Shares of Laurus Labs Ltd plunged 15 per cent in Monday's trade amid reports the US State Department issued a 'stop-work' order for all existing foreign assistance, which also impacted disbursements to program supplying HIV treatment worldwide. The less-than-expected profitability in Q3 also weighed on the stock, though analysts stayed positive on the stock
Choice Broking said that Laurus Labs beats revenue estimates with strong CDMO growth, but Ebitda and PAT fell short of Street expectations. The revenue for Laurus labs rose 18.4 per cent to Rs 1,420 crore, which was better than the consensus estimate at Rs 1,400 crore. Ebitda climbed 57.2 per cent while with margins expanded 497 basis points YoY to 20.2 per cent, in line with expectations. Adjusted PAT grew 298 per cent.
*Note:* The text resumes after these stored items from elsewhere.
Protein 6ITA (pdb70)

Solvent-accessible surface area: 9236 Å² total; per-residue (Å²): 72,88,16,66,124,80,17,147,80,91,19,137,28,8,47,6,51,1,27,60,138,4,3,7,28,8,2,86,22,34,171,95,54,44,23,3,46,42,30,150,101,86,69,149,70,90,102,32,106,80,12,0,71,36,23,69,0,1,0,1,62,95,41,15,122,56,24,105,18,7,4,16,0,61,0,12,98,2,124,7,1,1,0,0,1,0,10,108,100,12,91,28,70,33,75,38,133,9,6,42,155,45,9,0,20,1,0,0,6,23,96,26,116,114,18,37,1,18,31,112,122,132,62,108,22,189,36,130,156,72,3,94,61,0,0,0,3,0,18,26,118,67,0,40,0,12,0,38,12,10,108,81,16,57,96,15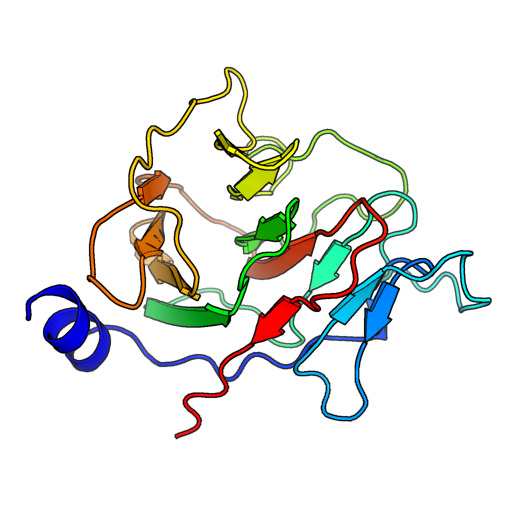,31,27,17,135,111,37,111,26,100,70,18,0,29,2,1,3,22,2,73,56,110,13,129,42,27,4,47,5,22,65,45,81,162

Secondary structure (DSSP, 8-state):
-HHHHHHHHH-EEP---B-GGGS-TTEEE-TTSSEEEE-SS-------TTS-SSS-EEEBS--BSSSEEEEEEE-TT-S-EEEEEEETTS--SS----SGGGTEEEEEEETTTEEEESSSSPPB---SSPPSEEEEEEETTTTEEEEEETTT--EEEEE------S-EEEEEE--S--SSPEEE-----

Radius of gyration: 15.34 Å; Cα contacts (8 Å, |Δi|>4): 473; chains: 1; bounding box: 34×41×35 Å

GO terms:
  GO:0001819 positive regulation of cytokine production (P, IDA)
  GO:0005886 plasma membrane (C, IDA)
  GO:0050852 T cell receptor signaling pathway (P, IDA)
  GO:0032729 positive regulation of type II interferon production (P, IMP)
  GO:0050798 activated T cell proliferation (P, IMP)
  GO:0005886 plasma membrane (C, TAS)
  GO:0005515 protein binding (F, IPI)

Nearest PDB structures (foldseek):
  6ita-assembly1_A  TM=1.005E+00  e=9.891E-41  Homo sapiens
  5hm7-assembly1_A  TM=9.986E-01  e=3.831E-37  Homo sapiens
  5lyg-assembly1_A  TM=9.954E-01  e=2.759E-37  Homo sapiens
  4v1p-assembly1_A-2  TM=9.930E-01  e=4.768E-37  Homo sapiens
  8ixv-assembly1_A  TM=9.869E-01  e=3.627E-37  Homo sapiens

CATH classification: 2.60.120.920

B-factor: mean 18.94, std 8.71, range [7.85, 66.59]

Organism: Homo sapiens (NCBI:txid9606)

InterPro domains:
  IPR001870 B30.2/SPRY domain [PS50188] (322-513)
  IPR003599 Immunoglobulin domain subtype [SM00409] (37-144)
  IPR003877 SPRY domain [PF00622] (394-498)
  IPR003877 SPRY domain [SM00449] (392-513)
  IPR003879 Butyrophylin-like, SPRY domain [PR01407] (338-355)
  IPR003879 Butyrophylin-like, SPRY domain [PR01407] (355-372)
  IPR003879 Butyrophylin-like, SPRY domain [PR01407] (377-401)
  IPR003879 Butyrophylin-like, SPRY domain [PR01407] (407-420)
  IPR003879 Butyrophylin-like, SPRY domain [PR01407] (451-475)
  IPR003879 Butyrophylin-like, SPRY domain [PR01407] (482-500)
  IPR006574 SPRY-associated [PF13765] (342-390)
  IPR006574 SPRY-associated [SM00589] (339-391)
  IPR007110 Immunoglobulin-like domain [PS50835] (26-139)
  IPR007110 Immunoglobulin-like domain [PS50835] (164-236)
  IPR013106 Immunoglobulin V-set domain [PF07686] (38-143)
  IPR013106 Immunoglobulin V-set domain [SM00406] (47-128)
  IPR013320 Concanavalin A-like lectin/glucanase domain superfamily [SSF49899] (332-512)
  IPR013783 Immunoglobulin-like fold [G3DSA:2.60.40.10] (28-145)
  IPR013783 Immunoglobulin-like fold [G3DSA:2.60.40.10] (146-249)
  IPR036179 Immunoglobulin-like domain superfamily [SSF48726] (31-143)

Sequence (189 aa):
GAYNEWKKALFKPADVILDPKTANPILLVSEDQRSSVQRAKEPQDLPDNPERFNAHYCVLGCESFISGRHYWEVEVGDRKEWHIGVCSKNVQRKGAVKMTPENGFWTMMGLTDGNKYRTLTEPRTNLKLPKPPKKVGVFLDYETGDISFYNAVDGSHIHTFLDDVSFSEALYPVFRILTLEEPTALTICPALE

Foldseek 3Di:
DCQVVVCVVFADEDQFAWDPVAAAQQKDQDPRSFWIAGHPDGDDDDPDQNYQHPFRKIWTPDWDQAGKYKWKKFPAQPQWKKKAKFFPPADRYDDDQQEVVRTHWMWIHHPRHFTWTSYVVIDTWDCPPDARMKMWMDHNVQGKTWIARNVVGHTTDIDGRDNDDGIMIIMMGDDDHDDDIMGIDRPPD

Structure (mmCIF, N/CA/C/O backbone):
data_6ITA
#
_entry.id   6ITA
#
_cell.length_a   46.961
_cell.length_b   46.961
_cell.length_c   158.996
_cell.angle_alpha   90.00
_cell.angle_beta   90.00
_cell.angle_gamma   90.00
#
_symmetry.space_group_name_H-M   'P 41 21 2'
#
loop_
_entity.id
_entity.type
_entity.pdbx_description
1 polymer 'Butyrophilin subfamily 3 member A1'
2 water water
#
loop_
_atom_site.group_PDB
_atom_site.id
_atom_site.type_symbol
_atom_site.label_atom_id
_atom_site.label_alt_id
_atom_site.label_comp_id
_atom_site.label_asym_id
_atom_site.label_entity_id
_atom_site.label_seq_id
_atom_site.pdbx_PDB_ins_code
_atom_site.Cartn_x
_atom_site.Cartn_y
_atom_site.Cartn_z
_atom_site.occupancy
_atom_site.B_iso_or_equiv
_atom_site.auth_seq_id
_atom_site.auth_comp_id
_atom_site.auth_asym_id
_atom_site.auth_atom_id
_atom_site.pdbx_PDB_model_num
ATOM 1 N N . GLY A 1 2 ? -8.289 34.965 -7.218 1.00 25.74 297 GLY A N 1
ATOM 2 C CA . GLY A 1 2 ? -9.257 35.874 -6.582 1.00 21.17 297 GLY A CA 1
ATOM 3 C C . GLY A 1 2 ? -8.752 36.276 -5.208 1.00 16.96 297 GLY A C 1
ATOM 4 O O . GLY A 1 2 ? -7.532 36.385 -4.996 1.00 17.25 297 GLY A O 1
ATOM 5 N N . ALA A 1 3 ? -9.682 36.694 -4.351 1.00 14.90 298 ALA A N 1
ATOM 6 C CA . ALA A 1 3 ? -9.406 37.302 -3.053 1.00 15.32 298 ALA A CA 1
ATOM 7 C C . ALA A 1 3 ? -8.438 36.449 -2.242 1.00 15.05 298 ALA A C 1
ATOM 8 O O . ALA A 1 3 ? -7.448 36.957 -1.776 1.00 14.68 298 ALA A O 1
ATOM 10 N N . TYR A 1 4 ? -8.681 35.152 -2.087 1.00 14.40 299 TYR A N 1
ATOM 11 C CA . TYR A 1 4 ? -7.854 34.321 -1.221 1.00 13.51 299 TYR A CA 1
ATOM 12 C C . TYR A 1 4 ? -6.423 34.329 -1.686 1.00 14.37 299 TYR A C 1
ATOM 13 O O . TYR A 1 4 ? -5.489 34.535 -0.916 1.00 13.16 299 TYR A O 1
ATOM 22 N N . ASN A 1 5 ? -6.242 34.087 -2.968 1.00 16.38 300 ASN A N 1
ATOM 23 C CA . ASN A 1 5 ? -4.888 33.993 -3.466 1.00 16.34 300 ASN A CA 1
ATOM 24 C C . ASN A 1 5 ? -4.115 35.271 -3.374 1.00 15.48 300 ASN A C 1
ATOM 25 O O . ASN A 1 5 ? -2.942 35.283 -3.051 1.00 17.69 300 ASN A O 1
ATOM 30 N N . GLU A 1 6 ? -4.811 36.355 -3.662 1.00 16.25 301 GLU A N 1
ATOM 31 C CA . GLU A 1 6 ? -4.173 37.648 -3.696 1.00 16.27 301 GLU A CA 1
ATOM 32 C C . GLU A 1 6 ? -3.863 38.117 -2.282 1.00 17.19 301 GLU A C 1
ATOM 33 O O . GLU A 1 6 ? -2.754 38.579 -1.999 1.00 16.72 301 GLU A O 1
ATOM 39 N N . TRP A 1 7 ? -4.761 37.814 -1.357 1.00 17.59 302 TRP A N 1
ATOM 40 C CA . TRP A 1 7 ? -4.623 38.114 0.036 1.00 15.63 302 TRP A CA 1
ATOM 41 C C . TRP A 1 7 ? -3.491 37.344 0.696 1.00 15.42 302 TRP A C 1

"We anticipate Laurus to benefit from the expansion in its CDMO and Bio segments, driving growth. While the API segment continues to face sluggishness, we expect normalisation post FY26. Valuing the company at 37 times FY27 EPS, we arrive at a target price of Rs 639 and revise our rating to ‘HOLD’," Choice Broking said.
The stock plunged 15.07 per cent to hit a low of Rs 510.60. For the quarter, Laurus Labs' CDMO business achieved revenue growth of 89 per cent YoY, driven by new assets and clinical project progress.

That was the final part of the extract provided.